= Beginning of Section =

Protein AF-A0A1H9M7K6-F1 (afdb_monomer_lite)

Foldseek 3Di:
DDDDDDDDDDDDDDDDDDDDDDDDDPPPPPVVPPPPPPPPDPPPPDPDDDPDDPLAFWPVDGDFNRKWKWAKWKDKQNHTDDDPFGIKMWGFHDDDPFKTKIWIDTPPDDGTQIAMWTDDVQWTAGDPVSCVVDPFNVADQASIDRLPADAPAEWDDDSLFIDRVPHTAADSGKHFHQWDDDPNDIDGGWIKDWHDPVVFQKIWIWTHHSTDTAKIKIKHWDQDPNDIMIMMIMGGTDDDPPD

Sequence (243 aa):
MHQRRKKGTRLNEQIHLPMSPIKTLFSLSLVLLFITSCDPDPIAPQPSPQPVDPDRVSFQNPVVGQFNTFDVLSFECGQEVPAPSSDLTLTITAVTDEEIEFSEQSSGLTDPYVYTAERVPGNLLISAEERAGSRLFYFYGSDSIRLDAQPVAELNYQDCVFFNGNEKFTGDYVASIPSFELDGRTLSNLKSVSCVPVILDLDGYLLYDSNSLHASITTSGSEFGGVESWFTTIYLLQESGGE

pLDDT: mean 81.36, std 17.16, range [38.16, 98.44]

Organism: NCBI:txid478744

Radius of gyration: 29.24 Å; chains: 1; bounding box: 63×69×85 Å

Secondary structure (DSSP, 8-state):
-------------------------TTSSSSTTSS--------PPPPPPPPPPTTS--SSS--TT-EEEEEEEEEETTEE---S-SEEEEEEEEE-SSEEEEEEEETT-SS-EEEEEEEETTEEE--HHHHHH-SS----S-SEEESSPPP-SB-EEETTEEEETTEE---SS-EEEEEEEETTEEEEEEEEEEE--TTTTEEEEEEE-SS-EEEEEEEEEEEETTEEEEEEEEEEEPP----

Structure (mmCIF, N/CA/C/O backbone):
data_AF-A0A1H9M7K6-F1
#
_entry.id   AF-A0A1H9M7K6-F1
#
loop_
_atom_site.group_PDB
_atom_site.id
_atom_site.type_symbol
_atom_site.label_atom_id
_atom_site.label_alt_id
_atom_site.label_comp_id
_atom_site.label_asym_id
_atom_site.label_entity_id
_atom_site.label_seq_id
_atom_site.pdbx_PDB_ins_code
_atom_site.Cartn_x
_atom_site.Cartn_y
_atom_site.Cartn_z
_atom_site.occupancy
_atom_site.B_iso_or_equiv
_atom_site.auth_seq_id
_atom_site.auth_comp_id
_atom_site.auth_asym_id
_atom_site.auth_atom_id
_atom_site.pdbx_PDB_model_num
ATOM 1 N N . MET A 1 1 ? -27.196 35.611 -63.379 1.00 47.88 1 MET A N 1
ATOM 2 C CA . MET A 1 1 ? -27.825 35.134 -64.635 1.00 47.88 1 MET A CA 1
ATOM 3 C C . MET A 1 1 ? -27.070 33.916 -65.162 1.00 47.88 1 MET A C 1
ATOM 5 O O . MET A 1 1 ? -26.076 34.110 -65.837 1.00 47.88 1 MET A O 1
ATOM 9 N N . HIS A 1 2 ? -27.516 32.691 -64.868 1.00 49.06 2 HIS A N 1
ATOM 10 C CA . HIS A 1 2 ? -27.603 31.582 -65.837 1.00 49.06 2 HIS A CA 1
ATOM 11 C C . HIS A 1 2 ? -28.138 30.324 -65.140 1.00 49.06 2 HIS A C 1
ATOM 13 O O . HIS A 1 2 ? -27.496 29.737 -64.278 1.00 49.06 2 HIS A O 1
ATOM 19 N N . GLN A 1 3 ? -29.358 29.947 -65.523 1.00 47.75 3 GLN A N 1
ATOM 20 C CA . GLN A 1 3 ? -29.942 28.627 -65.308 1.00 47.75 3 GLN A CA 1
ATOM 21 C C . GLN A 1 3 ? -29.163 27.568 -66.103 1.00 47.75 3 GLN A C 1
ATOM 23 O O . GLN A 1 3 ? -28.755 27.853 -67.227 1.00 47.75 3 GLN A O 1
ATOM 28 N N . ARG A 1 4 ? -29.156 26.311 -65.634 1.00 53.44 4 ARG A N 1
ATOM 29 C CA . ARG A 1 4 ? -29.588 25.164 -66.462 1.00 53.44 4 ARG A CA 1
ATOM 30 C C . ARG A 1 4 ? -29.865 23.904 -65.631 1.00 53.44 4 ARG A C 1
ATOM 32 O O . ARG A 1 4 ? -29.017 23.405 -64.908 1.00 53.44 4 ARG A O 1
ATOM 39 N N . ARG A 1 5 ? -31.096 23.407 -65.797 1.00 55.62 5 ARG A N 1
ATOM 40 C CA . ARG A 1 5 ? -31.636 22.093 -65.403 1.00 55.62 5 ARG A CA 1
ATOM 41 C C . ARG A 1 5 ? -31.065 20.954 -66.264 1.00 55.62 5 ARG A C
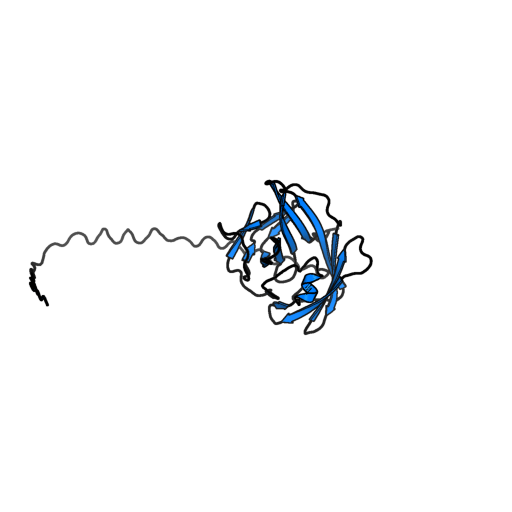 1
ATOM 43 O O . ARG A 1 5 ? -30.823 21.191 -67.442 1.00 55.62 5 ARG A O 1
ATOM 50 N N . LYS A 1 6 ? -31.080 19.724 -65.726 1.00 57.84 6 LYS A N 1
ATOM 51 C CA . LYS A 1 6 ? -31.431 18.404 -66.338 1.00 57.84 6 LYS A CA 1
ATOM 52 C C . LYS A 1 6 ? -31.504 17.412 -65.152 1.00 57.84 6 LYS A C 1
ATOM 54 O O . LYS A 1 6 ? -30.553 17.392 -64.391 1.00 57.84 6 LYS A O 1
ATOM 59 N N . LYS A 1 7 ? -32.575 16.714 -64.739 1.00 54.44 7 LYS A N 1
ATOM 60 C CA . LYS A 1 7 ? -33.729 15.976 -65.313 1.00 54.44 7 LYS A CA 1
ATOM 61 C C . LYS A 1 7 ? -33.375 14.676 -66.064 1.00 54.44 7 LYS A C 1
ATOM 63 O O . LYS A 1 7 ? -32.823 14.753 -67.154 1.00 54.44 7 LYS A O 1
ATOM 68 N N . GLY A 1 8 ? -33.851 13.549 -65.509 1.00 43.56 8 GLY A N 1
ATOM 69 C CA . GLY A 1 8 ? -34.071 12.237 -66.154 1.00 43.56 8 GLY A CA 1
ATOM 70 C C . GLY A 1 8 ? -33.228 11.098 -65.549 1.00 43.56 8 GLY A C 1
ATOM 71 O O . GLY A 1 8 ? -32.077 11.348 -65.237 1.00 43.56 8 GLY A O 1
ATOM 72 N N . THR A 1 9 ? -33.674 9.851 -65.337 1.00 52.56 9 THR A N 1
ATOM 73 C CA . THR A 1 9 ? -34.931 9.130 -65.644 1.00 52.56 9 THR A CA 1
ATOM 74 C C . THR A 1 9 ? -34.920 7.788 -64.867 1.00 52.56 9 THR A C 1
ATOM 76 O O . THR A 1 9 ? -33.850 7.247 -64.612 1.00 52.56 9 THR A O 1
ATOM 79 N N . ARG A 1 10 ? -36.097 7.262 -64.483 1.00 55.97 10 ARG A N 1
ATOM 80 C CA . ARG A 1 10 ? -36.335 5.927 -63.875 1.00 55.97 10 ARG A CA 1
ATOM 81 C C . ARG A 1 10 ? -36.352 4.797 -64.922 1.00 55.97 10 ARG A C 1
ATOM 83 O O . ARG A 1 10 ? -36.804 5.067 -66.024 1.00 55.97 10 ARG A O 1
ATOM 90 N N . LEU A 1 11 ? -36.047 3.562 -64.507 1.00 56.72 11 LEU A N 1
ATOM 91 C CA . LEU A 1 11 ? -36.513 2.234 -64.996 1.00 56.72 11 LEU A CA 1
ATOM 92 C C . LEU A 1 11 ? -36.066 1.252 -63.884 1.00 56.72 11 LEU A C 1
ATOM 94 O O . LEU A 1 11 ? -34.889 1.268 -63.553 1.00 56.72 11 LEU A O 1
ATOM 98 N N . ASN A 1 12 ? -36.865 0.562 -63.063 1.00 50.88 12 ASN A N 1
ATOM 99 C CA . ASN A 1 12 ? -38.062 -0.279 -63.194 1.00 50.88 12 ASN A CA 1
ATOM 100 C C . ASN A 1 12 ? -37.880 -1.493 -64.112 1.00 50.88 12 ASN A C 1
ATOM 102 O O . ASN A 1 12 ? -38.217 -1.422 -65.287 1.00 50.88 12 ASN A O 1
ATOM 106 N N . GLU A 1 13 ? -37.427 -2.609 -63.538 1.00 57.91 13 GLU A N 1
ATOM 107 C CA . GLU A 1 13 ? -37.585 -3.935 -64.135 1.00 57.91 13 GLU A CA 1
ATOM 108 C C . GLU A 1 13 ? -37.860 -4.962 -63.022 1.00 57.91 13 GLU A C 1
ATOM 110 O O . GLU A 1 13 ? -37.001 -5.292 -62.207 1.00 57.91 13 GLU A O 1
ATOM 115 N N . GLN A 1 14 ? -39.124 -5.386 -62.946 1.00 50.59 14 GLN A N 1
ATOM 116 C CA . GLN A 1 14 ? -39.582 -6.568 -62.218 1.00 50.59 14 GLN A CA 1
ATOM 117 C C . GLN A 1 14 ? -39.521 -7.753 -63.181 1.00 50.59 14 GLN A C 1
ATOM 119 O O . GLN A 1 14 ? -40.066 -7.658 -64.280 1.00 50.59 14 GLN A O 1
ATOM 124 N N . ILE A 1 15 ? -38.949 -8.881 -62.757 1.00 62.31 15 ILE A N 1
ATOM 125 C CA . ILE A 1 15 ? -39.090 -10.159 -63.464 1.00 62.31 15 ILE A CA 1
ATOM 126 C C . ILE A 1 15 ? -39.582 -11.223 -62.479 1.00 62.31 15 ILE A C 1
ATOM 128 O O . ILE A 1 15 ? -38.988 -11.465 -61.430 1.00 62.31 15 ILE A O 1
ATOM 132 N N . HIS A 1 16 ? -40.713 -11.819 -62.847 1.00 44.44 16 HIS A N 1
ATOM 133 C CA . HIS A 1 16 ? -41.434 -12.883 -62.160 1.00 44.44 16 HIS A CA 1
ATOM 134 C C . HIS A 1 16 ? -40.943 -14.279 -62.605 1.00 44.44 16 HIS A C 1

= End of Section =

From the first line of the data through the line with "ATOM 19 N N", quote each line exactly and add nothing else.

Protein AF-A0A1H9M7K6-F1 (afdb_monomer_lite)

Foldseek 3Di:
DDDDDDDDDDDDDDDDDDDDDDDDDPPPPPVVPPPPPPPPDPPPPDPDDDPDDPLAFWPVDGDFNRKWKWAKWKDKQNHTDDDPFGIKMWGFHDDDPFKTKIWIDTPPDDGTQIAMWTDDVQWTAGDPVSCVVDPFNVADQASIDRLPADAPAEWDDDSLFIDRVPHTAADSGKHFHQWDDDPNDIDGGWIKDWHDPVVFQKIWIWTHHSTDTAKIKIKHWDQDPNDIMIMMIMGGTDDDPPD

Sequence (243 aa):
MHQRRKKGTRLNEQIHLPMSPIKTLFSLSLVLLFITSCDPDPIAPQPSPQPVDPDRVSFQNPVVGQFNTFDVLSFECGQEVPAPSSDLTLTITAVTDEEIEFSEQSSGLTDPYVYTAERVPGNLLISAEERAGSRLFYFYGSDSIRLDAQPVAELNYQDCVFFNGNEKFTGDYVASIPSFELDGRTLSNLKSVSCVPVILDLDGYLLYDSNSLHASITTSGSEFGGVESWFTTIYLLQESGGE

pLDDT: mean 81.36, std 17.16, range [38.16, 98.44]

Organism: NCBI:txid478744

Radius of gyration: 29.24 Å; chains: 1; bounding box: 63×69×85 Å

Secondary structure (DSSP, 8-state):
-------------------------TTSSSSTTSS--------PPPPPPPPPPTTS--SSS--TT-EEEEEEEEEETTEE---S-SEEEEEEEEE-SSEEEEEEEETT-SS-EEEEEEEETTEEE--HHHHHH-SS----S-SEEESSPPP-SB-EEETTEEEETTEE---SS-EEEEEEEETTEEEEEEEEEEE--TTTTEEEEEEE-SS-EEEEEEEEEEEETTEEEEEEEEEEEPP----

Structure (mmCIF, N/CA/C/O backbone):
data_AF-A0A1H9M7K6-F1
#
_entry.id   AF-A0A1H9M7K6-F1
#
loop_
_atom_site.group_PDB
_atom_site.id
_atom_site.type_symbol
_atom_site.label_atom_id
_atom_site.label_alt_id
_atom_site.label_comp_id
_atom_site.label_asym_id
_atom_site.label_entity_id
_atom_site.label_seq_id
_atom_site.pdbx_PDB_ins_code
_atom_site.Cartn_x
_atom_site.Cartn_y
_atom_site.Cartn_z
_atom_site.occupancy
_atom_site.B_iso_or_equiv
_atom_site.auth_seq_id
_atom_site.auth_comp_id
_atom_site.auth_asym_id
_atom_site.auth_atom_id
_atom_site.pdbx_PDB_model_num
ATOM 1 N N . MET A 1 1 ? -27.196 35.611 -63.379 1.00 47.88 1 MET A N 1
ATOM 2 C CA . MET A 1 1 ? -27.825 35.134 -64.635 1.00 47.88 1 MET A CA 1
ATOM 3 C C . MET A 1 1 ? -27.070 33.916 -65.162 1.00 47.88 1 MET A C 1
ATOM 5 O O . MET A 1 1 ? -26.076 34.110 -65.837 1.00 47.88 1 MET A O 1
ATOM 9 N N . HIS A 1 2 ? -27.516 32.691 -64.868 1.00 49.06 2 HIS A N 1
ATOM 10 C CA . HIS A 1 2 ? -27.603 31.582 -65.837 1.00 49.06 2 HIS A CA 1
ATOM 11 C C . HIS A 1 2 ? -28.138 30.324 -65.140 1.00 49.06 2 HIS A C 1
ATOM 13 O O . HIS A 1 2 ? -27.496 29.737 -64.278 1.00 49.06 2 HIS A O 1
ATOM 19 N N . GLN A 1 3 ? -29.358 29.947 -65.523 1.00 47.75 3 GLN A N 1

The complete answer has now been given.